■ Exercise goal ■
Starting with the line containing "ATOM 134 C C" and going on through the line containing "ATOM 156 N N", return the lines of the data below exactly, and only those.

Data extracted from a collection:
=== Begin Enclosure ===
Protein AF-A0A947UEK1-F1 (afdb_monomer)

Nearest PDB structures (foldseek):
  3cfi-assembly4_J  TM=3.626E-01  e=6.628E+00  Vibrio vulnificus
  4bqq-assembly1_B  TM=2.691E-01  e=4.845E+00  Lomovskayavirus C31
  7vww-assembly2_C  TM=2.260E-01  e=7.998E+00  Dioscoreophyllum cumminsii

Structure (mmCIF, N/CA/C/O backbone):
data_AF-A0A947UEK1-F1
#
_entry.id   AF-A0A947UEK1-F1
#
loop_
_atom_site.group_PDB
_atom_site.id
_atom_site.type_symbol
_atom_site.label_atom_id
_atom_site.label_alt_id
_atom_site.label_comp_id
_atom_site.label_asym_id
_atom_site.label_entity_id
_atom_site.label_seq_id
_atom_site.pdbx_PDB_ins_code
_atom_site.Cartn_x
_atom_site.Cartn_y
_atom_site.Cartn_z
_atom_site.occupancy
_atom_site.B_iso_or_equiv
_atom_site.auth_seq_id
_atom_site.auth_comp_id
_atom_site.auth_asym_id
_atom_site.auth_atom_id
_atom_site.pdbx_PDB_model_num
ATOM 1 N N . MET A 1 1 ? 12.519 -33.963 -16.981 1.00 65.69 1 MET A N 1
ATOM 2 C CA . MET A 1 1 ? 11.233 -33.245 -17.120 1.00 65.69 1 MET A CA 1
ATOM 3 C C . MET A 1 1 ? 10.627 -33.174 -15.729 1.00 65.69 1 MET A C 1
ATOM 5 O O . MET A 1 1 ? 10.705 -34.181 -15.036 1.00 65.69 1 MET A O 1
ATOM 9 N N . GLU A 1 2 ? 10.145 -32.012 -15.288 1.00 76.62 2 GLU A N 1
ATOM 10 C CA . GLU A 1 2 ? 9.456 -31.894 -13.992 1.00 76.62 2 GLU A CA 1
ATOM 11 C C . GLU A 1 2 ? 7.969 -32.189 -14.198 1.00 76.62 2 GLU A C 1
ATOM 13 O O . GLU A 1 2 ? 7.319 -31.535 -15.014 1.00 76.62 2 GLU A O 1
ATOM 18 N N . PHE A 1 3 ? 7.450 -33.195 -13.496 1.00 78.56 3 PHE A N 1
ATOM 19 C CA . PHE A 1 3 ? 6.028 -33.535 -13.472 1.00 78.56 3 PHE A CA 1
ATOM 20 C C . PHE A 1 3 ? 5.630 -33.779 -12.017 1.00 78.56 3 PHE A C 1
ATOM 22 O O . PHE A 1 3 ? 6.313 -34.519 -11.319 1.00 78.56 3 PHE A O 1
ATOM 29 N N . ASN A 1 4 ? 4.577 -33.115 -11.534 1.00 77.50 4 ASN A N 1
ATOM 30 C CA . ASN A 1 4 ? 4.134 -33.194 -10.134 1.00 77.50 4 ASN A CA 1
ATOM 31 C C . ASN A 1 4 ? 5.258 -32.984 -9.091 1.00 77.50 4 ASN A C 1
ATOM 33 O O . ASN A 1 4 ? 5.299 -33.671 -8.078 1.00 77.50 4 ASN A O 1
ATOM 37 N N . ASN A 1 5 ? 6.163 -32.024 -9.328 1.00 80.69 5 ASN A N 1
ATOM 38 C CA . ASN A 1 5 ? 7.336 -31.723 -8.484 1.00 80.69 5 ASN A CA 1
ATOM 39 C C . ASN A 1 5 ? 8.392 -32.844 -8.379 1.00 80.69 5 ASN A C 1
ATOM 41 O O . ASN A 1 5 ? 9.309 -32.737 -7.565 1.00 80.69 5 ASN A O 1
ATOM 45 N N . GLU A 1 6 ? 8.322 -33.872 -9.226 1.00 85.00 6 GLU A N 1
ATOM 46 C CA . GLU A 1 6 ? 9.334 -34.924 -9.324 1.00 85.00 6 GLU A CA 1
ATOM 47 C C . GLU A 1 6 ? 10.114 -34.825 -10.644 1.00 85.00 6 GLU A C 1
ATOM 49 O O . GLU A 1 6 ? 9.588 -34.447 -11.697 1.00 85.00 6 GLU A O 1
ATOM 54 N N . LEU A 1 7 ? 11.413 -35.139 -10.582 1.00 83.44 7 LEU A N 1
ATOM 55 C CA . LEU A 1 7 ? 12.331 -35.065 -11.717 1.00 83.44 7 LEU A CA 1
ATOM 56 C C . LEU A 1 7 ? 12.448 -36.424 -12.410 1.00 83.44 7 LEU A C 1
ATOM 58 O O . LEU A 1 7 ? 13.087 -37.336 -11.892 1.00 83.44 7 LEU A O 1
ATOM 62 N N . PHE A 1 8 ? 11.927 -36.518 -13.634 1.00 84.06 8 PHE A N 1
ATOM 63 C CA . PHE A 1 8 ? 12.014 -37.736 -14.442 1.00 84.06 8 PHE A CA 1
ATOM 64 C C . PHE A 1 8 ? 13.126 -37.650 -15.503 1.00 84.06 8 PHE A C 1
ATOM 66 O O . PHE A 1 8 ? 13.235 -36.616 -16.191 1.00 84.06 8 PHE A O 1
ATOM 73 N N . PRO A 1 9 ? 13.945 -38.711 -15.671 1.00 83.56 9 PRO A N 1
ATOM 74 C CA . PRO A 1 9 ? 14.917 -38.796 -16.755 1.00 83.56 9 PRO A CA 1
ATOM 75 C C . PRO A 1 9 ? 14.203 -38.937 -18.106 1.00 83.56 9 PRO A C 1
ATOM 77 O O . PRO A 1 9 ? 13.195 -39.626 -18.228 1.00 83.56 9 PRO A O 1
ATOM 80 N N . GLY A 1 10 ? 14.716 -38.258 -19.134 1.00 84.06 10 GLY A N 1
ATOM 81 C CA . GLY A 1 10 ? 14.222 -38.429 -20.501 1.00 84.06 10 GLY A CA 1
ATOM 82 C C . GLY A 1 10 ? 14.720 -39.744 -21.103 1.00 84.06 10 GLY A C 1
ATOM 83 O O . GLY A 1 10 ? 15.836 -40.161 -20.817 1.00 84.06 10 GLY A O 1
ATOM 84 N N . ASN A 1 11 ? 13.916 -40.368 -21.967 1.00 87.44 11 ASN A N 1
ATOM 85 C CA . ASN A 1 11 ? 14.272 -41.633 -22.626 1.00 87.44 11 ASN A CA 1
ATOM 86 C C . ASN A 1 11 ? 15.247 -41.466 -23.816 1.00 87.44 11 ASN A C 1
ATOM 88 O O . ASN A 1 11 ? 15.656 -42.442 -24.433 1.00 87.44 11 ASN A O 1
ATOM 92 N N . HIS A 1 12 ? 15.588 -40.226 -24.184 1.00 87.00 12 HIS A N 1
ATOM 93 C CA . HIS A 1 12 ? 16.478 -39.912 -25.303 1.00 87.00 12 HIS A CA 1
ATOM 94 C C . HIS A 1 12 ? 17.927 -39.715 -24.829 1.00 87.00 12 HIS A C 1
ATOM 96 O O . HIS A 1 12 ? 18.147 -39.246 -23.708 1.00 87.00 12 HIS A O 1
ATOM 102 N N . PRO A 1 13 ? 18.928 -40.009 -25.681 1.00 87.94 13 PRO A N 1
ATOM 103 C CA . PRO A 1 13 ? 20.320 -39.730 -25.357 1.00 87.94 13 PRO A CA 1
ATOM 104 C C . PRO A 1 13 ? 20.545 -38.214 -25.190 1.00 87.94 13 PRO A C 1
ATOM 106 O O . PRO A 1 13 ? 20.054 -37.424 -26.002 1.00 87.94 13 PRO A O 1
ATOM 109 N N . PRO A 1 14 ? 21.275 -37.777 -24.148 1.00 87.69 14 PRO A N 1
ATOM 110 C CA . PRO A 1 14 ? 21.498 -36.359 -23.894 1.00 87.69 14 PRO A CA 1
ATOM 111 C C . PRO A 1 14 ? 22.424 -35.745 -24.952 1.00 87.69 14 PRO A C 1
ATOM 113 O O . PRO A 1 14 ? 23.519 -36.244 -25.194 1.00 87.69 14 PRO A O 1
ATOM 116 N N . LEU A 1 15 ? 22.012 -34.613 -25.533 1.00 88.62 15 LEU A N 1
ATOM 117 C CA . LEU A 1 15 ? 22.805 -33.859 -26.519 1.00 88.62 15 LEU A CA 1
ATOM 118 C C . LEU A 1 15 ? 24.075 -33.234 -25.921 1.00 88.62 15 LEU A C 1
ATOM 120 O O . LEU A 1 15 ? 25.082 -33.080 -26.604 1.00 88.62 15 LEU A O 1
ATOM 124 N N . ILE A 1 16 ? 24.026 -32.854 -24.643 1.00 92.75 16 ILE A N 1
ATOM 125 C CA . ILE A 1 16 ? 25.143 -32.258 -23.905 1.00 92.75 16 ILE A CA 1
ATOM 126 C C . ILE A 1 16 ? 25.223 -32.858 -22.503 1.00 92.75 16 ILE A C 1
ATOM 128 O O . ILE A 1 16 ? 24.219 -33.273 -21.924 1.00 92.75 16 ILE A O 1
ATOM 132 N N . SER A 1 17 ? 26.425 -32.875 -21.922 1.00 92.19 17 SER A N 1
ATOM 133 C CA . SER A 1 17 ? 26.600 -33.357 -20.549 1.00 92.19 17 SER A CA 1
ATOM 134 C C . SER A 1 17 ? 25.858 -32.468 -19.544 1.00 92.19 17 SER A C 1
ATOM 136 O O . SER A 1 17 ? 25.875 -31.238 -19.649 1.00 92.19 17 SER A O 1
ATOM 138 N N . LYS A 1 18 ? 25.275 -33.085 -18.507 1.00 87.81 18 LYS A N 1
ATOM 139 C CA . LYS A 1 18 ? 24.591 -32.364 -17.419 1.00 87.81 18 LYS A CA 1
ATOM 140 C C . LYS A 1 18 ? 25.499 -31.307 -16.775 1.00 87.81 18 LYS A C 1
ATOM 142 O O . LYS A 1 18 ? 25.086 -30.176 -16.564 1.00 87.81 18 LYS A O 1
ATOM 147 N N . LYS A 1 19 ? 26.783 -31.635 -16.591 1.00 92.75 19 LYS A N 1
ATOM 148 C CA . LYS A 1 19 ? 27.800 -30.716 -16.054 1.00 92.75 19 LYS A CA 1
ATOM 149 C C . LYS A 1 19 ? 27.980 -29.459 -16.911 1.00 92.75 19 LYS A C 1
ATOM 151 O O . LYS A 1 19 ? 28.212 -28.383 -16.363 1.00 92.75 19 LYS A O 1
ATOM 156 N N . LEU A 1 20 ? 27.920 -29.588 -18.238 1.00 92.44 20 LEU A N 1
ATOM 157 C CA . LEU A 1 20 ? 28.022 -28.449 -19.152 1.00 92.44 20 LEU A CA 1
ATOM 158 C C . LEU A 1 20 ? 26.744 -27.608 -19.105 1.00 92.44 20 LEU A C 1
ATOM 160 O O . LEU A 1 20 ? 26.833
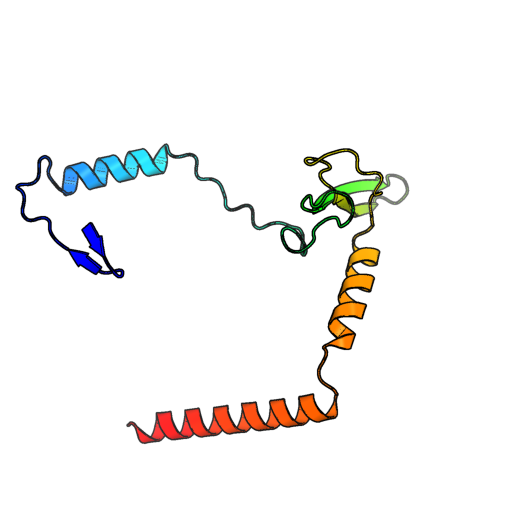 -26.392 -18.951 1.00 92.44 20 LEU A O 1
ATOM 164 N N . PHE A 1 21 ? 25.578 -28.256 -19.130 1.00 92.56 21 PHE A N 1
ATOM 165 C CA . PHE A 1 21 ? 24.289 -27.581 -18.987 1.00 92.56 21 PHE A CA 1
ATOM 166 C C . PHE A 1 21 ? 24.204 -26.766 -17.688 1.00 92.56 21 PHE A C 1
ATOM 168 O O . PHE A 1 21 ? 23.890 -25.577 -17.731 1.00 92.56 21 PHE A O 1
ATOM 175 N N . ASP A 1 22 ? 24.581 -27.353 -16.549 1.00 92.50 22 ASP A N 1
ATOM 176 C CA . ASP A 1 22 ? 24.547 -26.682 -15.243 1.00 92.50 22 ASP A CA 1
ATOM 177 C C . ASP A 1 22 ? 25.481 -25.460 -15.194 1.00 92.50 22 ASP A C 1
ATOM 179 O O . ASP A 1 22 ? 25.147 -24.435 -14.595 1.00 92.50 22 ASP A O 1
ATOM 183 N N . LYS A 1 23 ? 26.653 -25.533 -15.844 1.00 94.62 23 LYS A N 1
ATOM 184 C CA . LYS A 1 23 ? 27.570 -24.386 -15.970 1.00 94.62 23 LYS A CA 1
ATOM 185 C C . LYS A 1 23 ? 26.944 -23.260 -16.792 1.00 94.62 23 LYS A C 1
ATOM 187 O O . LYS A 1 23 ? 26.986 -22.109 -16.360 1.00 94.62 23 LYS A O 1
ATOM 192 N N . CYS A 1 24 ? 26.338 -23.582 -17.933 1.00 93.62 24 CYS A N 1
=== End Enclosure ===
■ Response ■
ATOM 134 C C . SER A 1 17 ? 25.858 -32.468 -19.544 1.00 92.19 17 SER A C 1
ATOM 136 O O . SER A 1 17 ? 25.875 -31.238 -19.649 1.00 92.19 17 SER A O 1
ATOM 138 N N . LYS A 1 18 ? 25.275 -33.085 -18.507 1.00 87.81 18 LYS A N 1
ATOM 139 C CA . LYS A 1 18 ? 24.591 -32.364 -17.419 1.00 87.81 18 LYS A CA 1
ATOM 140 C C . LYS A 1 18 ? 25.499 -31.307 -16.775 1.00 87.81 18 LYS A C 1
ATOM 142 O O . LYS A 1 18 ? 25.086 -30.176 -16.564 1.00 87.81 18 LYS A O 1
ATOM 147 N N . LYS A 1 19 ? 26.783 -31.635 -16.591 1.00 92.75 19 LYS A N 1
ATOM 148 C CA . LYS A 1 19 ? 27.800 -30.716 -16.054 1.00 92.75 19 LYS A CA 1
ATOM 149 C C . LYS A 1 19 ? 27.980 -29.459 -16.911 1.00 92.75 19 LYS A C 1
ATOM 151 O O . LYS A 1 19 ? 28.212 -28.383 -16.363 1.00 92.75 19 LYS A O 1
ATOM 156 N N . LEU A 1 20 ? 27.920 -29.588 -18.238 1.00 92.44 20 LEU A N 1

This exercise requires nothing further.